| Activity |
Retype the line with "ATOM 70 C C" in it, then each line after it to the end of the data, word for word.

* * *

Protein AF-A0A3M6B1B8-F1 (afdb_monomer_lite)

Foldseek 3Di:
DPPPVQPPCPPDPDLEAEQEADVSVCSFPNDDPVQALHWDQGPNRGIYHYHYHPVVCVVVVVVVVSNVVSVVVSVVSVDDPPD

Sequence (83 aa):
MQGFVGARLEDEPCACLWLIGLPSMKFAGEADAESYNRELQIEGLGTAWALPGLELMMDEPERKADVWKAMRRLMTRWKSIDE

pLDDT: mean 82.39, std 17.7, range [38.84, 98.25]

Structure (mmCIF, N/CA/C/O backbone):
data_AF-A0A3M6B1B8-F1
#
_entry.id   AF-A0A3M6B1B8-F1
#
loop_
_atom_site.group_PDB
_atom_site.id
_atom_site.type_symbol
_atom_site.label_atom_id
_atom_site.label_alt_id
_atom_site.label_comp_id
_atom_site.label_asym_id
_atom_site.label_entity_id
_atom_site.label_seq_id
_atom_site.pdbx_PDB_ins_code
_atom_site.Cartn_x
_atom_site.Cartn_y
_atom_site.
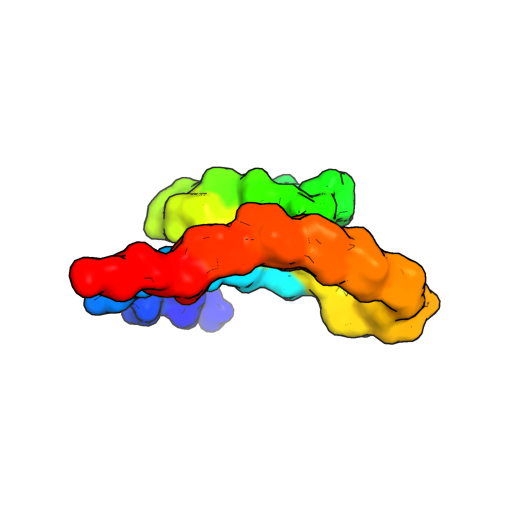Cartn_z
_atom_site.occupancy
_atom_site.B_iso_or_equiv
_atom_site.auth_seq_id
_atom_site.auth_comp_id
_atom_site.auth_asym_id
_atom_site.auth_atom_id
_atom_site.pdbx_PDB_model_num
ATOM 1 N N . MET A 1 1 ? 3.149 19.216 10.557 1.00 38.84 1 MET A N 1
ATOM 2 C CA . MET A 1 1 ? 1.880 18.822 9.907 1.00 38.84 1 MET A CA 1
ATOM 3 C C . MET A 1 1 ? 1.877 17.302 9.843 1.00 38.84 1 MET A C 1
ATOM 5 O O . MET A 1 1 ? 2.480 16.734 8.949 1.00 38.84 1 MET A O 1
ATOM 9 N N . GLN A 1 2 ? 1.358 16.655 10.883 1.00 47.03 2 GLN A N 1
ATOM 10 C CA . GLN A 1 2 ? 1.512 15.220 11.138 1.00 47.03 2 GLN A CA 1
ATOM 11 C C . GLN A 1 2 ? 0.233 14.831 11.887 1.00 47.03 2 GLN A C 1
ATOM 13 O O . GLN A 1 2 ? 0.066 15.237 13.029 1.00 47.03 2 GLN A O 1
ATOM 18 N N . GLY A 1 3 ? -0.751 14.238 11.208 1.00 49.00 3 GLY A N 1
ATOM 19 C CA . GLY A 1 3 ? -2.043 13.942 11.852 1.00 49.00 3 GLY A CA 1
ATOM 20 C C . GLY A 1 3 ? -3.267 13.856 10.943 1.00 49.00 3 GLY A C 1
ATOM 21 O O . GLY A 1 3 ? -4.334 13.487 11.412 1.00 49.00 3 GLY A O 1
ATOM 22 N N . PHE A 1 4 ? -3.151 14.137 9.642 1.00 48.34 4 PHE A N 1
ATOM 23 C CA . PHE A 1 4 ? -4.337 14.142 8.773 1.00 48.34 4 PHE A CA 1
ATOM 24 C C . PHE A 1 4 ? -4.862 12.736 8.414 1.00 48.34 4 PHE A C 1
ATOM 26 O O . PHE A 1 4 ? -5.986 12.612 7.946 1.00 48.34 4 PHE A O 1
ATOM 33 N N . VAL A 1 5 ? -4.084 11.672 8.655 1.00 55.41 5 VAL A N 1
ATOM 34 C CA . VAL A 1 5 ? -4.516 10.287 8.377 1.00 55.41 5 VAL A CA 1
ATOM 35 C C . VAL A 1 5 ? -5.387 9.713 9.506 1.00 55.41 5 VAL A C 1
ATOM 37 O O . VAL A 1 5 ? -6.257 8.898 9.227 1.00 55.41 5 VAL A O 1
ATOM 40 N N . GLY A 1 6 ? -5.227 10.170 10.755 1.00 49.53 6 GLY A N 1
ATOM 41 C CA . GLY A 1 6 ? -6.001 9.646 11.892 1.00 49.53 6 GLY A CA 1
ATOM 42 C C . GLY A 1 6 ? -7.449 10.148 11.950 1.00 49.53 6 GLY A C 1
ATOM 43 O O . GLY A 1 6 ? -8.352 9.400 12.290 1.00 49.53 6 GLY A O 1
ATOM 44 N N . ALA A 1 7 ? -7.699 11.396 11.545 1.00 47.56 7 ALA A N 1
ATOM 45 C CA . ALA A 1 7 ? -8.947 12.094 11.872 1.00 47.56 7 ALA A CA 1
ATOM 46 C C . ALA A 1 7 ? -10.169 11.750 10.995 1.00 47.56 7 ALA A C 1
ATOM 48 O O . ALA A 1 7 ? -11.226 12.343 11.186 1.00 47.56 7 ALA A O 1
ATOM 49 N N . ARG A 1 8 ? -10.052 10.853 10.003 1.00 51.59 8 ARG A N 1
ATOM 50 C CA . ARG A 1 8 ? -11.185 10.505 9.117 1.00 51.59 8 ARG A CA 1
ATOM 51 C C . ARG A 1 8 ? -11.464 9.007 8.970 1.00 51.59 8 ARG A C 1
ATOM 53 O O . ARG A 1 8 ? -12.283 8.639 8.135 1.00 51.59 8 ARG A O 1
ATOM 60 N N . LEU A 1 9 ? -10.775 8.164 9.741 1.00 53.28 9 LEU A N 1
ATOM 61 C CA . LEU A 1 9 ? -11.021 6.716 9.801 1.00 53.28 9 LEU A CA 1
ATOM 62 C C . LEU A 1 9 ? -11.885 6.313 11.007 1.00 53.28 9 LEU A C 1
ATOM 64 O O . LEU A 1 9 ? -12.334 5.177 11.060 1.00 53.28 9 LEU A O 1
ATOM 68 N N . GLU A 1 10 ? -12.138 7.227 11.950 1.00 52.66 10 GLU A N 1
ATOM 69 C CA . GLU A 1 10 ? -12.926 6.937 13.157 1.00 52.66 10 GLU A CA 1
ATOM 70 C C . GLU A 1 10 ? -14.451 6.976 12.931 1.00 52.66 10 GLU A C 1
ATOM 72 O O . GLU A 1 10 ? -15.181 6.472 13.776 1.00 52.66 10 GLU A O 1
ATOM 77 N N . ASP A 1 11 ? -14.935 7.522 11.805 1.00 54.81 11 ASP A N 1
ATOM 78 C CA . ASP A 1 11 ? -16.372 7.808 11.608 1.00 54.81 11 ASP A CA 1
ATOM 79 C C . ASP A 1 11 ? -17.085 6.860 10.616 1.00 54.81 11 ASP A C 1
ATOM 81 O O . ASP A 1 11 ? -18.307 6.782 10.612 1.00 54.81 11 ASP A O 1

* * *

| Result of the exercise |
ATOM 70 C C . GLU A 1 10 ? -14.451 6.976 12.931 1.00 52.66 10 GLU A C 1
ATOM 72 O O . GLU A 1 10 ? -15.181 6.472 13.776 1.00 52.66 10 GLU A O 1
ATOM 77 N N . ASP A 1 11 ? -14.935 7.522 11.805 1.00 54.81 11 ASP A N 1
ATOM 78 C CA . ASP A 1 11 ? -16.372 7.808 11.608 1.00 54.81 11 ASP A CA 1
ATOM 79 C C . ASP A 1 11 ? -17.085 6.860 10.616 1.00 54.81 11 ASP A C 1
ATOM 81 O O . ASP A 1 11 ? -18.307 6.782 10.612 1.00 54.81 11 ASP A O 1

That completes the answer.